- What the task requires
At the line containing "ATOM 46 O O", begin an exact copy, and continue through the last line of the entries below. Leave out any pictures.

- Material to process
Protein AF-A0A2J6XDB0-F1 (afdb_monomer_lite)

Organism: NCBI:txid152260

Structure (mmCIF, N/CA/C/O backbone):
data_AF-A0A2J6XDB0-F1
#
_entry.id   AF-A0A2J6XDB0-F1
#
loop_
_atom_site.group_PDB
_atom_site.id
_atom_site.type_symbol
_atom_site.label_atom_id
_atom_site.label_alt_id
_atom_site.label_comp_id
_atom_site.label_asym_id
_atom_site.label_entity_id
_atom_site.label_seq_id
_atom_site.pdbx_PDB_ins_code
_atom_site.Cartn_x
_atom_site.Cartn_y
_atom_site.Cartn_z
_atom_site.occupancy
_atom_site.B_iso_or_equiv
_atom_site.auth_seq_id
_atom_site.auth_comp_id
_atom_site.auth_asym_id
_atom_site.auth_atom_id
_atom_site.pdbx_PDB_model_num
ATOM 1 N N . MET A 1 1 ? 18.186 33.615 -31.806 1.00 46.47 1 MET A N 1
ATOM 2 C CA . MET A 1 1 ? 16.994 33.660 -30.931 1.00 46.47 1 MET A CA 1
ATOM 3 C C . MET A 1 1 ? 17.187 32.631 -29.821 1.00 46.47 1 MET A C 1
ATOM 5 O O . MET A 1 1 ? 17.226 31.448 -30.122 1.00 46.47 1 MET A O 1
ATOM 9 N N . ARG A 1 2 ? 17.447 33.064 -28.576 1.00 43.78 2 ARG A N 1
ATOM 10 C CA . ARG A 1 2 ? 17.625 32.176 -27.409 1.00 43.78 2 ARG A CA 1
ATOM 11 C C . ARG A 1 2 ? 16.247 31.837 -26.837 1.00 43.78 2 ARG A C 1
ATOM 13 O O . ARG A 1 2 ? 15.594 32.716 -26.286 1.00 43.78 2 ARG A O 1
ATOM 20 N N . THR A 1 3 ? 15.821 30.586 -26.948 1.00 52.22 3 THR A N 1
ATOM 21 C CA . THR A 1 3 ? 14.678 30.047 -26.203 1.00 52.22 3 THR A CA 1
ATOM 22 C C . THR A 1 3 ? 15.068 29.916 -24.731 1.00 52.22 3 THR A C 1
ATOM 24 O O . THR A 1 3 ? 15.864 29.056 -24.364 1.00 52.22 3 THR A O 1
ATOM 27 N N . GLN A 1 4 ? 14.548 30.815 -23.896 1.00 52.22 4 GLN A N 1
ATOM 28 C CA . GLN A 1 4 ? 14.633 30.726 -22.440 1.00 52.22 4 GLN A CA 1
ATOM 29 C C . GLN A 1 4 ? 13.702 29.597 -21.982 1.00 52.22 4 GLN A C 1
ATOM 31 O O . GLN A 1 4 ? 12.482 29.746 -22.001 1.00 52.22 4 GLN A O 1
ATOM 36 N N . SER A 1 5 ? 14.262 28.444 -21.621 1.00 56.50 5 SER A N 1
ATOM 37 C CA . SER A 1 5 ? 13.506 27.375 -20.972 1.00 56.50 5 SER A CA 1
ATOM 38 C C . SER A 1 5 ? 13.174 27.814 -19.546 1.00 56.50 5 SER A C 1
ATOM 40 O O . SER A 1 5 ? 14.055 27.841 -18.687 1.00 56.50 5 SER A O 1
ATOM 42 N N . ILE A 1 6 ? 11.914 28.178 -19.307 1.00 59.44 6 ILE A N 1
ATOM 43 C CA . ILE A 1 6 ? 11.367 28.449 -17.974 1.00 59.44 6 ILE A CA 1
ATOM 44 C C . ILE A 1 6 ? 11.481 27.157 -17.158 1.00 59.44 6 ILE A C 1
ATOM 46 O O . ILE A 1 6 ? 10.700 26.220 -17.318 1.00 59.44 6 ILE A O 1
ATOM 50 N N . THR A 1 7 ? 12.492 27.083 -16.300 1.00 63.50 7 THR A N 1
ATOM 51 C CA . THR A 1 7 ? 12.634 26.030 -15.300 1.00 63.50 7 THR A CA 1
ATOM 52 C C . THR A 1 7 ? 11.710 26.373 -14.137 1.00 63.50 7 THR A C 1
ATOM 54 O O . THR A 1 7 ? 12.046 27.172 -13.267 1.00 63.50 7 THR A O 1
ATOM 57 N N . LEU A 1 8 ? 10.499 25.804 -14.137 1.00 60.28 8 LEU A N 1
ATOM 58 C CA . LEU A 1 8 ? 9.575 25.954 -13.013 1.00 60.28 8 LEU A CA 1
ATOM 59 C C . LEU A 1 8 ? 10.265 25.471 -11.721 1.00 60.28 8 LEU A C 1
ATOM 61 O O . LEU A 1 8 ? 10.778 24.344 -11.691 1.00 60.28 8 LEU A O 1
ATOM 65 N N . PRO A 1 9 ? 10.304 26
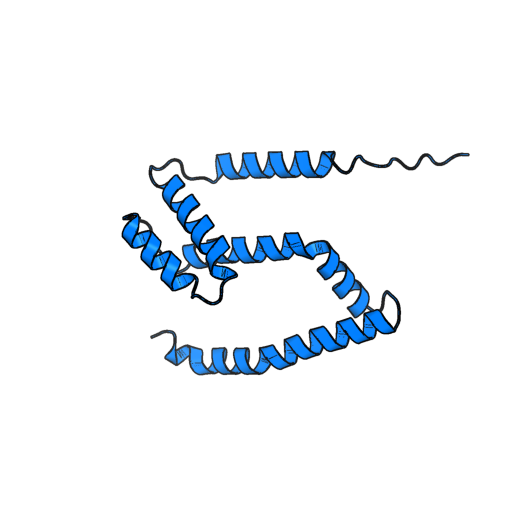.290 -10.655 1.00 54.69 9 PRO A N 1
ATOM 66 C CA . PRO A 1 9 ? 10.912 25.894 -9.396 1.00 54.69 9 PRO A CA 1
ATOM 67 C C . PRO A 1 9 ? 10.130 24.707 -8.829 1.00 54.69 9 PRO A C 1
ATOM 69 O O . PRO A 1 9 ? 8.951 24.816 -8.491 1.00 54.69 9 PRO A O 1
ATOM 72 N N . ARG A 1 10 ? 10.795 23.548 -8.733 1.00 62.41 10 ARG A N 1
ATOM 73 C CA . ARG A 1 10 ? 10.199 22.271 -8.294 1.00 62.41 10 ARG A CA 1
ATOM 74 C C . ARG A 1 10 ? 9.541 22.370 -6.910 1.00 62.41 10 ARG A C 1
ATOM 76 O O . ARG A 1 10 ? 8.683 21.554 -6.606 1.00 62.41 10 ARG A O 1
ATOM 83 N N . SER A 1 11 ? 9.896 23.374 -6.104 1.00 59.16 11 SER A N 1
ATOM 84 C CA . SER A 1 11 ? 9.336 23.658 -4.778 1.00 59.16 11 SER A CA 1
ATOM 85 C C . SER A 1 11 ? 7.893 24.183 -4.794 1.00 59.16 11 SER A C 1
ATOM 87 O O . SER A 1 11 ? 7.158 23.914 -3.848 1.00 59.16 11 SER A O 1
ATOM 89 N N . GLY A 1 12 ? 7.449 24.872 -5.853 1.00 60.22 12 GLY A N 1
ATOM 90 C CA . GLY A 1 12 ? 6.099 25.457 -5.909 1.00 60.22 12 GLY A CA 1
ATOM 91 C C . GLY A 1 12 ? 4.979 24.413 -5.965 1.00 60.22 12 GLY A C 1
ATOM 92 O O . GLY A 1 12 ? 3.926 24.597 -5.358 1.00 60.22 12 GLY A O 1
ATOM 93 N N . LEU A 1 13 ? 5.232 23.278 -6.628 1.00 67.88 13 LEU A N 1
ATOM 94 C CA . LEU A 1 13 ? 4.278 22.169 -6.727 1.00 67.88 13 LEU A CA 1
ATOM 95 C C . LEU A 1 13 ? 4.088 21.455 -5.380 1.00 67.88 13 LEU A C 1
ATOM 97 O O . LEU A 1 13 ? 2.964 21.128 -5.013 1.00 67.88 13 LEU A O 1
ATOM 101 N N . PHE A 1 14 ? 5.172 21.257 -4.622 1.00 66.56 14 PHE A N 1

- Response below
ATOM 46 O O . ILE A 1 6 ? 10.700 26.220 -17.318 1.00 59.44 6 ILE A O 1
ATOM 50 N N . THR A 1 7 ? 12.492 27.083 -16.300 1.00 63.50 7 THR A N 1
ATOM 51 C CA . THR A 1 7 ? 12.634 26.030 -15.300 1.00 63.50 7 THR A CA 1
ATOM 52 C C . THR A 1 7 ? 11.710 26.373 -14.137 1.00 63.50 7 THR A C 1
ATOM 54 O O . THR A 1 7 ? 12.046 27.172 -13.267 1.00 63.50 7 THR A O 1
ATOM 57 N N . LEU A 1 8 ? 10.499 25.804 -14.137 1.00 60.28 8 LEU A N 1
ATOM 58 C CA . LEU A 1 8 ? 9.575 25.954 -13.013 1.00 60.28 8 LEU A CA 1
ATOM 59 C C . LEU A 1 8 ? 10.265 25.471 -11.721 1.00 60.28 8 LEU A C 1
ATOM 61 O O . LEU A 1 8 ? 10.778 24.344 -11.691 1.00 60.28 8 LEU A O 1
ATOM 65 N N . PRO A 1 9 ? 10.304 26
.290 -10.655 1.00 54.69 9 PRO A N 1
ATOM 66 C CA . PRO A 1 9 ? 10.912 25.894 -9.396 1.00 54.69 9 PRO A CA 1
ATOM 67 C C . PRO A 1 9 ? 10.130 24.707 -8.829 1.00 54.69 9 PRO A C 1
ATOM 69 O O . PRO A 1 9 ? 8.951 24.816 -8.491 1.00 54.69 9 PRO A O 1
ATOM 72 N N . ARG A 1 10 ? 10.795 23.548 -8.733 1.00 62.41 10 ARG A N 1
ATOM 73 C CA . ARG A 1 10 ? 10.199 22.271 -8.294 1.00 62.41 10 ARG A CA 1
ATOM 74 C C . ARG A 1 10 ? 9.541 22.370 -6.910 1.00 62.41 10 ARG A C 1
ATOM 76 O O . ARG A 1 10 ? 8.683 21.554 -6.606 1.00 62.41 10 ARG A O 1
ATOM 83 N N . SER A 1 11 ? 9.896 23.374 -6.104 1.00 59.16 11 SER A N 1
ATOM 84 C CA . SER A 1 11 ? 9.336 23.658 -4.778 1.00 59.16 11 SER A CA 1
ATOM 85 C C . SER A 1 11 ? 7.893 24.183 -4.794 1.00 59.16 11 SER A C 1
ATOM 87 O O . SER A 1 11 ? 7.158 23.914 -3.848 1.00 59.16 11 SER A O 1
ATOM 89 N N . GLY A 1 12 ? 7.449 24.872 -5.853 1.00 60.22 12 GLY A N 1
ATOM 90 C CA . GLY A 1 12 ? 6.099 25.457 -5.909 1.00 60.22 12 GLY A CA 1
ATOM 91 C C . GLY A 1 12 ? 4.979 24.413 -5.965 1.00 60.22 12 GLY A C 1
ATOM 92 O O . GLY A 1 12 ? 3.926 24.597 -5.358 1.00 60.22 12 GLY A O 1
ATOM 93 N N . LEU A 1 13 ? 5.232 23.278 -6.628 1.00 67.88 13 LEU A N 1
ATOM 94 C CA . LEU A 1 13 ? 4.278 22.169 -6.727 1.00 67.88 13 LEU A CA 1
ATOM 95 C C . LEU A 1 13 ? 4.088 21.455 -5.380 1.00 67.88 13 LEU A C 1
ATOM 97 O O . LEU A 1 13 ? 2.964 21.128 -5.013 1.00 67.88 13 LEU A O 1
ATOM 101 N N . PHE A 1 14 ? 5.172 21.257 -4.622 1.00 66.56 14 PHE A N 1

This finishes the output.